Error Distribution of Cancer Aggression/Staging Classification for Per-Patient Study. (a) shows the accuracy and error distribution of our recovered prostate elasticity parameter and cancer T-Stage. For our patient dataset, the multinomial classifier (shown in royal blue and sky blue) outperforms the ordinal classifier (shown in crimson and coral). We achieve up to \(\mathbf {84\,\%}\) accuracy using multinomial logistic regression and \(\mathbf {82\,\%}\) using ordinal logistic regression for classifying cancer T-Stage based on our recovered elasticity parameter and patient age information. (b) shows the correlation between the recovered relative elasticity parameter and the Gleason score. We achieve up to \(\mathbf {77\,\%}\) accuracy using multinomial logistic regression and \(\mathbf {70\,\%}\) using ordinal logistic regression for classifying Gleason score based on our recovered elasticity parameter and patient age information.

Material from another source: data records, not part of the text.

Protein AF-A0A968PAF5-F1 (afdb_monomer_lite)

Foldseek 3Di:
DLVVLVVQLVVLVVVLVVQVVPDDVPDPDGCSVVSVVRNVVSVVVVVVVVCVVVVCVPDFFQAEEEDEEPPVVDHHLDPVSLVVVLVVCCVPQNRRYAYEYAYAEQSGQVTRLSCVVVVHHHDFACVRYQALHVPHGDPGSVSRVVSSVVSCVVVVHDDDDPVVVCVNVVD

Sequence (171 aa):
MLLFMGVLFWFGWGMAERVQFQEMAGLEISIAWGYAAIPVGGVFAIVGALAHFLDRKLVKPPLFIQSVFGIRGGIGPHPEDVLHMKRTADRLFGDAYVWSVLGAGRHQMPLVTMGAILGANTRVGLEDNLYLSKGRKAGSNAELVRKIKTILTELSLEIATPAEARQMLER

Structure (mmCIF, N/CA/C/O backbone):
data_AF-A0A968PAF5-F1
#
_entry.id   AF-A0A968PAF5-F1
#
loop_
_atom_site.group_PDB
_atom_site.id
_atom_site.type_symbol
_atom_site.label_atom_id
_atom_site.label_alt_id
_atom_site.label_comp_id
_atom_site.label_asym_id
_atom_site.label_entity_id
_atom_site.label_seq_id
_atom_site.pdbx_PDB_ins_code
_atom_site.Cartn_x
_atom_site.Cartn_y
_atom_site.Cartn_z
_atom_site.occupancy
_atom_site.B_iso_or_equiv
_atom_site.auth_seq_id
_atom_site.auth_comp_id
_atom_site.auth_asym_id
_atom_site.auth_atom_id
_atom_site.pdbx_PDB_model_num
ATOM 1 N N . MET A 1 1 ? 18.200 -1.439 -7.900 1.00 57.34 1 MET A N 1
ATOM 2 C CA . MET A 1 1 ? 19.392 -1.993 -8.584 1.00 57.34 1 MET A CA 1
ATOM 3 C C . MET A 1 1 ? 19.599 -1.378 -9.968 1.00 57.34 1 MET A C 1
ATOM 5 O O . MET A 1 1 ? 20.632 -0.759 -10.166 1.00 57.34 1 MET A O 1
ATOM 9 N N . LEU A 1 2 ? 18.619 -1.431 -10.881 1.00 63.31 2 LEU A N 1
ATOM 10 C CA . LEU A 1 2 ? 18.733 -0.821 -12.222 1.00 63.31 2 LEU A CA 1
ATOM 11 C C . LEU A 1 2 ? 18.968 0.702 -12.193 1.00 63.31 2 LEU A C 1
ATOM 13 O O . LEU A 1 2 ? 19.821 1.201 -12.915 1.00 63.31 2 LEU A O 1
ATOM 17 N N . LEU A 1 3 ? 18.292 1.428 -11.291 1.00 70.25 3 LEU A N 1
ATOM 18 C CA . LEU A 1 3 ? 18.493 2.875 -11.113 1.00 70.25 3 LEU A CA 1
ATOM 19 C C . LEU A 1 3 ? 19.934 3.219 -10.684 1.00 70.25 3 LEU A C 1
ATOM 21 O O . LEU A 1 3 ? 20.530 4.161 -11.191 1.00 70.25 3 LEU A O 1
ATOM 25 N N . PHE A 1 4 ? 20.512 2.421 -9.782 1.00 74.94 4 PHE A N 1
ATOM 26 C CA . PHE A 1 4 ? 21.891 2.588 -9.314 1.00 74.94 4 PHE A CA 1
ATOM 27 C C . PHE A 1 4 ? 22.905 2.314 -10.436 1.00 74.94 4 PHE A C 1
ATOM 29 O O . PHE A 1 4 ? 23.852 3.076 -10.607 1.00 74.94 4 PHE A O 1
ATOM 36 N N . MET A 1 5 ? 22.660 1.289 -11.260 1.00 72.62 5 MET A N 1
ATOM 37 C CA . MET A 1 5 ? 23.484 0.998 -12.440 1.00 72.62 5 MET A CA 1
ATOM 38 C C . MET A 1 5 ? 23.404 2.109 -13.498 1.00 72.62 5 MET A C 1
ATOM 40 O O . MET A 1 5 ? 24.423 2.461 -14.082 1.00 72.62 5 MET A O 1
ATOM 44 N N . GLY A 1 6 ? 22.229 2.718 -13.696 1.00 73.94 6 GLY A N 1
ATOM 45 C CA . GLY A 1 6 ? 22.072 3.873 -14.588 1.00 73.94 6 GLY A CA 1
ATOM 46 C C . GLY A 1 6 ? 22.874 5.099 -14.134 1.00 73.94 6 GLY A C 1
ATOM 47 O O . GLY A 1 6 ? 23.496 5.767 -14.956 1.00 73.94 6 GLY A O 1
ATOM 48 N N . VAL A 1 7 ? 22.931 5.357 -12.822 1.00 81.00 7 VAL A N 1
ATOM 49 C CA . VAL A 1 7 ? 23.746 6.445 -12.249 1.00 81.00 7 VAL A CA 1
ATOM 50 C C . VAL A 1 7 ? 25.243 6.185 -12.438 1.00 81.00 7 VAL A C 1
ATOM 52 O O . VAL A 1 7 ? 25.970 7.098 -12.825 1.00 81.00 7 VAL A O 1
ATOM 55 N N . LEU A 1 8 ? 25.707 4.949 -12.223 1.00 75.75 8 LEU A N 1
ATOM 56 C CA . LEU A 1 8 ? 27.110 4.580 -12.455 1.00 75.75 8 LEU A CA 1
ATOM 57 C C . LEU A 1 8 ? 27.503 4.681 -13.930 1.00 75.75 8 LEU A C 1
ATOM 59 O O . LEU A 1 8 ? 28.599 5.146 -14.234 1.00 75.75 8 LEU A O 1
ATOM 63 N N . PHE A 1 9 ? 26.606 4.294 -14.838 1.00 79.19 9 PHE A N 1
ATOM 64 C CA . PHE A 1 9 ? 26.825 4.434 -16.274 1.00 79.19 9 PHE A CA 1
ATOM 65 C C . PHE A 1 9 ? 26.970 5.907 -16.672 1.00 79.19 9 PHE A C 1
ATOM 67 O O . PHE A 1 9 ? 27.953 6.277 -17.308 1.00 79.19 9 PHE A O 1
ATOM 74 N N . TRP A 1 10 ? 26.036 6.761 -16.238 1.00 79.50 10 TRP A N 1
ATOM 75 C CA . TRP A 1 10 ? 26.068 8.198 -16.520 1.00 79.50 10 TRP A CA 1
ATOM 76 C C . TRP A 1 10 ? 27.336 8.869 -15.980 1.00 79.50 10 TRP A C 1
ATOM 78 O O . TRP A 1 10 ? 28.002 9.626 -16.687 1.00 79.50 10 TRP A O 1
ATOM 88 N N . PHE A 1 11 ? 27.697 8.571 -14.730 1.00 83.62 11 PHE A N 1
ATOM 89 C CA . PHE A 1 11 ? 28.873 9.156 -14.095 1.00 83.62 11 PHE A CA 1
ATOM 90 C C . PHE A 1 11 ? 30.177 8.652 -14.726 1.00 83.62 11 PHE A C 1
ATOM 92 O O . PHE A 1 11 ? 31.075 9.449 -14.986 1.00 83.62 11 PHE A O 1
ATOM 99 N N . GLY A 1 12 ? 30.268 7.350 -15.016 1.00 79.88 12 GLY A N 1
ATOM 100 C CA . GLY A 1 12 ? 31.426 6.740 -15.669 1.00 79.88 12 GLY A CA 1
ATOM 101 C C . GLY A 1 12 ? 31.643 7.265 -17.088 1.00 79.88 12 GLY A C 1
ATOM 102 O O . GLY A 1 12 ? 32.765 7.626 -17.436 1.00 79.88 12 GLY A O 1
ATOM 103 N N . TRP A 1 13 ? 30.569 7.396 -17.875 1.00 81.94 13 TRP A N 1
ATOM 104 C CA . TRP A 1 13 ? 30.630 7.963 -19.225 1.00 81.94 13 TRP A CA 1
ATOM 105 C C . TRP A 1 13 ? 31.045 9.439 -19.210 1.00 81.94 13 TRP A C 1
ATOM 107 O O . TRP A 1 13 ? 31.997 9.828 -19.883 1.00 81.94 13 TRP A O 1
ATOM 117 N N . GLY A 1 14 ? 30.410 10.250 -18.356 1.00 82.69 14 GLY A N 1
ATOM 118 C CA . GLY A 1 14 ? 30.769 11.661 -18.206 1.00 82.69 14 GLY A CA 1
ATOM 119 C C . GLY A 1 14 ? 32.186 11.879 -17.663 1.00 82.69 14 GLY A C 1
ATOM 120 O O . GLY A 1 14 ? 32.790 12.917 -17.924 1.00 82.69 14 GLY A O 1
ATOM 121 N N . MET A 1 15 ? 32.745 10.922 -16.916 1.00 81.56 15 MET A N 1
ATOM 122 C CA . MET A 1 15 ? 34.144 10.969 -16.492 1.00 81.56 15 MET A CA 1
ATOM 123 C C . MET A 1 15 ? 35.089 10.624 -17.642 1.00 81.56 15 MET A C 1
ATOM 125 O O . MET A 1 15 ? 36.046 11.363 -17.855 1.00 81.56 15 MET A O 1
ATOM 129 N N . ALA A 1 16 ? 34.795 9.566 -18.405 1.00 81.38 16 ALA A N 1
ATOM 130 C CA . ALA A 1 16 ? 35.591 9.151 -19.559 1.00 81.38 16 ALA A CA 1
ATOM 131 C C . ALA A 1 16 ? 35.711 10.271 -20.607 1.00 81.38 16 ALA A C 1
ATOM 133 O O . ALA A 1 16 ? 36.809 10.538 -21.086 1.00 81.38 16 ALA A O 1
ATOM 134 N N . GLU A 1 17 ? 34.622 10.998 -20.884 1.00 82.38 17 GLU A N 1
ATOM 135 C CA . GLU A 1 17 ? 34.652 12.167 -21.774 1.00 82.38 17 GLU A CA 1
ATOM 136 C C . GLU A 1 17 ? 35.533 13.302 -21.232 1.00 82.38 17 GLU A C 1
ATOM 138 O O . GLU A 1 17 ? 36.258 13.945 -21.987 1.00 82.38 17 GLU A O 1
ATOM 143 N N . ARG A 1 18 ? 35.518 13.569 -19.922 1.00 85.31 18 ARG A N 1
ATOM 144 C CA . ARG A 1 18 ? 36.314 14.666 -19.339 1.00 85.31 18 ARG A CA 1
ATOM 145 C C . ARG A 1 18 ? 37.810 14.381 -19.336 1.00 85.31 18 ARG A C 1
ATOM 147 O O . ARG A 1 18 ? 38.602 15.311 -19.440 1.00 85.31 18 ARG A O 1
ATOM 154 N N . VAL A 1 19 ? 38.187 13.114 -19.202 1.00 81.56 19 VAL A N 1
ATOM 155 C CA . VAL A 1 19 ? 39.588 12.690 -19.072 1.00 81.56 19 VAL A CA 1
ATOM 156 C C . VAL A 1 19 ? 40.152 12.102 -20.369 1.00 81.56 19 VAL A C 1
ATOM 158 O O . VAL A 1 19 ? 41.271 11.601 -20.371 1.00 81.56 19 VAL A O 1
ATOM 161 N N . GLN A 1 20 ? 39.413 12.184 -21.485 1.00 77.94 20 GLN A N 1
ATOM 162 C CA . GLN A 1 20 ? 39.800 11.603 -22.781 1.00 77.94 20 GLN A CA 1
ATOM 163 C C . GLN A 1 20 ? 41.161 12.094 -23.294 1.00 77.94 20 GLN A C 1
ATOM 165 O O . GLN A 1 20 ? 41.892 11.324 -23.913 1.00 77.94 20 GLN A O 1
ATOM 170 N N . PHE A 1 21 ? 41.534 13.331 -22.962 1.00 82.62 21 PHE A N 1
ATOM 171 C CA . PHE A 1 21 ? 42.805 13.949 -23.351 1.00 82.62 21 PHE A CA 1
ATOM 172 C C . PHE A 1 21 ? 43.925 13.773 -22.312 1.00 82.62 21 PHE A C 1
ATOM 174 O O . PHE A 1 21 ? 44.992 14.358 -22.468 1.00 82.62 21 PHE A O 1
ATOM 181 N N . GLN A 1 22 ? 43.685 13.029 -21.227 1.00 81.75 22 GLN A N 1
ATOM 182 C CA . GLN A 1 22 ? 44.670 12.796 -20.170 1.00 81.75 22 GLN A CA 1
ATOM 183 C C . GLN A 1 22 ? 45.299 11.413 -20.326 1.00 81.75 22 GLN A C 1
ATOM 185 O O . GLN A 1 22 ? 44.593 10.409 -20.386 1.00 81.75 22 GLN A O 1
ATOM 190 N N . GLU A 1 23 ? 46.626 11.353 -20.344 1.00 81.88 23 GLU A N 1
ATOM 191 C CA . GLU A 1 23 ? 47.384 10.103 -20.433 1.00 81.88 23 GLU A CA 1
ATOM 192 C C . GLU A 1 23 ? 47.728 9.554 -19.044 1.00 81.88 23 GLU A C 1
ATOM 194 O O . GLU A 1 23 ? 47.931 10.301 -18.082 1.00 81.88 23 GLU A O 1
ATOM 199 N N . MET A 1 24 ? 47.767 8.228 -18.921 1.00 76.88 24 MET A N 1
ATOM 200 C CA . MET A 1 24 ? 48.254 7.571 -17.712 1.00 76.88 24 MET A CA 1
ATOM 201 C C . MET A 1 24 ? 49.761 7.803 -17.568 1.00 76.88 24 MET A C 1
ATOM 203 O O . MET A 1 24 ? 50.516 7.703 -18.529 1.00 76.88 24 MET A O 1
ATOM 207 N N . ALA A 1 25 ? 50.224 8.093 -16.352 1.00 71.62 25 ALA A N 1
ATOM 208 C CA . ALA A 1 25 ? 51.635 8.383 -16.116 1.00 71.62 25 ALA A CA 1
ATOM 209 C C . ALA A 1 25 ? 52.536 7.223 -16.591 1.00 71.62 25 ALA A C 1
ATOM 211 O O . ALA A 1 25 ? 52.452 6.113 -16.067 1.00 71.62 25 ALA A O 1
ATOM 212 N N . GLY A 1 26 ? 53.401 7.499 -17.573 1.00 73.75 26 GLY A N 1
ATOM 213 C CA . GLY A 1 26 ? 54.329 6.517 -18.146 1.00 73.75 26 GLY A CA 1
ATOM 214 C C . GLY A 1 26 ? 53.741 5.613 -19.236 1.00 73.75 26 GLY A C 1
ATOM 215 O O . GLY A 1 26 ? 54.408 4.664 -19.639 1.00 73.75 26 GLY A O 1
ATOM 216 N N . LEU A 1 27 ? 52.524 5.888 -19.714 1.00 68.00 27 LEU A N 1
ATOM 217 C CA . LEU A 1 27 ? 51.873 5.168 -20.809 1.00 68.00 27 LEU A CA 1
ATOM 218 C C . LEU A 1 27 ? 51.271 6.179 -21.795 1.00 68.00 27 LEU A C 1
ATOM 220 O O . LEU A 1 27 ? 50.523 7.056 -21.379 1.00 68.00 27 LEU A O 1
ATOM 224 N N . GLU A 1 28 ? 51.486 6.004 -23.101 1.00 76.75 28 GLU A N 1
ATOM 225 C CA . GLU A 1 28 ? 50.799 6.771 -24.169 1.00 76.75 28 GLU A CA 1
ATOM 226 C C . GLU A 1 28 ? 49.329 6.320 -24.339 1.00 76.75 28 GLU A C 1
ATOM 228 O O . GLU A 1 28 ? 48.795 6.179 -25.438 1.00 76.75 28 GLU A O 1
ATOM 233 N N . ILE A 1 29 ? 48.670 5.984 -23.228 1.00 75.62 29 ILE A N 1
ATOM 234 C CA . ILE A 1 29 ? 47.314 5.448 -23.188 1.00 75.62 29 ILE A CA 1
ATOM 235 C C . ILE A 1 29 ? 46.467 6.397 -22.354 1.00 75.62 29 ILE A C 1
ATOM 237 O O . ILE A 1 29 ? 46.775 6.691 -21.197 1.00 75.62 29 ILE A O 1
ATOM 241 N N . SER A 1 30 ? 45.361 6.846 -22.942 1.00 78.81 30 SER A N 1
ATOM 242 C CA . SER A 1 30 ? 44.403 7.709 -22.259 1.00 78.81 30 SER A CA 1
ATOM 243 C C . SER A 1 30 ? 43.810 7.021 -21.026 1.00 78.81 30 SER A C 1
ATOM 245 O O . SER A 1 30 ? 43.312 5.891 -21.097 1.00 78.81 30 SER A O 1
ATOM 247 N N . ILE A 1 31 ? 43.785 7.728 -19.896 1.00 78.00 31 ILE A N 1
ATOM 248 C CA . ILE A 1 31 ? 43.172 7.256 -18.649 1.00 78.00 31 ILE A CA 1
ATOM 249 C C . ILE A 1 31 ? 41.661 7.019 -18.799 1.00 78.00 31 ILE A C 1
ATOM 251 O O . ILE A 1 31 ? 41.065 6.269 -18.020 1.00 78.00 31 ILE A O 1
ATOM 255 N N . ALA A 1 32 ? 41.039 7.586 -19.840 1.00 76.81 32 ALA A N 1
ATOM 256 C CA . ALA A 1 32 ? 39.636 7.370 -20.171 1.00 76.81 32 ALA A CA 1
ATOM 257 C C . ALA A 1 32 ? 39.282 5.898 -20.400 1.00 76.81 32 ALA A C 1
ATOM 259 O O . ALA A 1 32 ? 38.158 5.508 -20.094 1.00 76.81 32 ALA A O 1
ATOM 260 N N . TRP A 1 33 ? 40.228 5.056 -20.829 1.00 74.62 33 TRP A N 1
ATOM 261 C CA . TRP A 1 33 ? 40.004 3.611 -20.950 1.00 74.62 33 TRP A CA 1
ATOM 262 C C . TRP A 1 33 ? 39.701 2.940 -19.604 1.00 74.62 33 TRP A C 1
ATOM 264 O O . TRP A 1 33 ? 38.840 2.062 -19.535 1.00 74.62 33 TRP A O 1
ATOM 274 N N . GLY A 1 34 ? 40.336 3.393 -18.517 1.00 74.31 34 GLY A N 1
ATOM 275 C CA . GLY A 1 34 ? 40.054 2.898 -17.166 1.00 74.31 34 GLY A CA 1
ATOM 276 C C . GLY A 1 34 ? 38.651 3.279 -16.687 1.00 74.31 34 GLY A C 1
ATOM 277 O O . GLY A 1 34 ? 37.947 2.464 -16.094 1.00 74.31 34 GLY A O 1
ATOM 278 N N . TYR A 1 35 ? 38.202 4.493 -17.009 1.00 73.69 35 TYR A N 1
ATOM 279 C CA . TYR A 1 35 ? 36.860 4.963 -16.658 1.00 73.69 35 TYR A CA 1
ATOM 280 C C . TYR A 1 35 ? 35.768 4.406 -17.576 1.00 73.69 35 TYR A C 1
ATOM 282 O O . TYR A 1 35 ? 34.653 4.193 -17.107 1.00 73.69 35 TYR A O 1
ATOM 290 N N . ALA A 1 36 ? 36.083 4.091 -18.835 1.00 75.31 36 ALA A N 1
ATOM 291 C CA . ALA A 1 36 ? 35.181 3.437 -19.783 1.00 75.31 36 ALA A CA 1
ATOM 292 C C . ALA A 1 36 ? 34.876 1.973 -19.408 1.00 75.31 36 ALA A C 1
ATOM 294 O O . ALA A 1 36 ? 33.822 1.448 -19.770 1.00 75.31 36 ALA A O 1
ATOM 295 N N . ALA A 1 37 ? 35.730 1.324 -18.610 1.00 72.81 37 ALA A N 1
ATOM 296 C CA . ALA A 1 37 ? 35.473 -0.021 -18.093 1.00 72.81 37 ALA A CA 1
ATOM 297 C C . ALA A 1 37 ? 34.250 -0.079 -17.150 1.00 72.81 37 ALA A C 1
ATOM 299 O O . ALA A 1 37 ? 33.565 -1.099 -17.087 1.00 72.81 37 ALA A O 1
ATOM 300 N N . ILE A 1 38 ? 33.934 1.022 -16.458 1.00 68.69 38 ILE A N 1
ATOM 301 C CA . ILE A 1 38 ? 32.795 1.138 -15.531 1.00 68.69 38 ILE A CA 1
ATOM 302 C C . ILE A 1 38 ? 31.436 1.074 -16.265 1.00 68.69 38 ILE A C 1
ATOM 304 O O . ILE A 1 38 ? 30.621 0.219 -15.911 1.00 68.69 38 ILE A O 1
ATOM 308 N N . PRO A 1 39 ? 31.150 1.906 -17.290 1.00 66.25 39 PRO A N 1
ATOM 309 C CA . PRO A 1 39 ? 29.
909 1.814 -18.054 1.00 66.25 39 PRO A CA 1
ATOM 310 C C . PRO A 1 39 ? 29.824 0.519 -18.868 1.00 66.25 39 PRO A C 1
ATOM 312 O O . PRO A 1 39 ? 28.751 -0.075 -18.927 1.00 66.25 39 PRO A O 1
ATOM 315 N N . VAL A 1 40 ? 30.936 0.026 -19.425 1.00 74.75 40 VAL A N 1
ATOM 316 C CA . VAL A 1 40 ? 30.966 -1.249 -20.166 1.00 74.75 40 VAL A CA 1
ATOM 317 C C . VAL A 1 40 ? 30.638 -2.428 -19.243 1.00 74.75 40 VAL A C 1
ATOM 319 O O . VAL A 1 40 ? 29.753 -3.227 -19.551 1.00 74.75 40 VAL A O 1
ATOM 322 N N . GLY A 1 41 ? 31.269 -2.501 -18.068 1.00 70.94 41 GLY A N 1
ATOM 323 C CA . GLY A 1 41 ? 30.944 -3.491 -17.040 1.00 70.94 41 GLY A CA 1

4 Conclusion and Future Work

In this paper, we present an improved, non-invasive tissue elasticity parameter reconstruction framework using CT images. We further studied the correlation of the recovered relative elasticity parameters with prostate cancer T-Stage and Gleason score for multiclass classification of cancer T-stages and grades. The classification accuracy on our patient dataset using multinormial logistic regression method is up to \(84\,\%\) accurate for cancer T-stages and up to \(77\,\%\) accurate for Gleason scores. This study further demonstrates the effectiveness of our algorithm for recovering (relative) tissue elasticity parameter in-vivo and its promising potential for correct classification in cancer screening and diagnosis.

Future Work: This study is performed on 113 sets of images from 29 prostate cancer patients all treated in the same hospital. More image data from more patients across multiple institutions can provide a much richer set of training data, thus further improving the classification results and testing/validating its classification power for cancer diagnosis. With more data, we could also apply our learned model for cancer stage/score prediction. And other features, such as the volume of the prostate can also be included in the larger study. Another possible direction is to perform the same study on normal subjects and increase the patient diversity from different locations. A large-scale study can enable more complete analysis and lead to more insights on the impact of variability due to demographics and hospital practice on the study results. Similar analysis and derivation could also be performed using other image modalities, such as MR and ultrasound, and shown to be applicable to other types of cancers.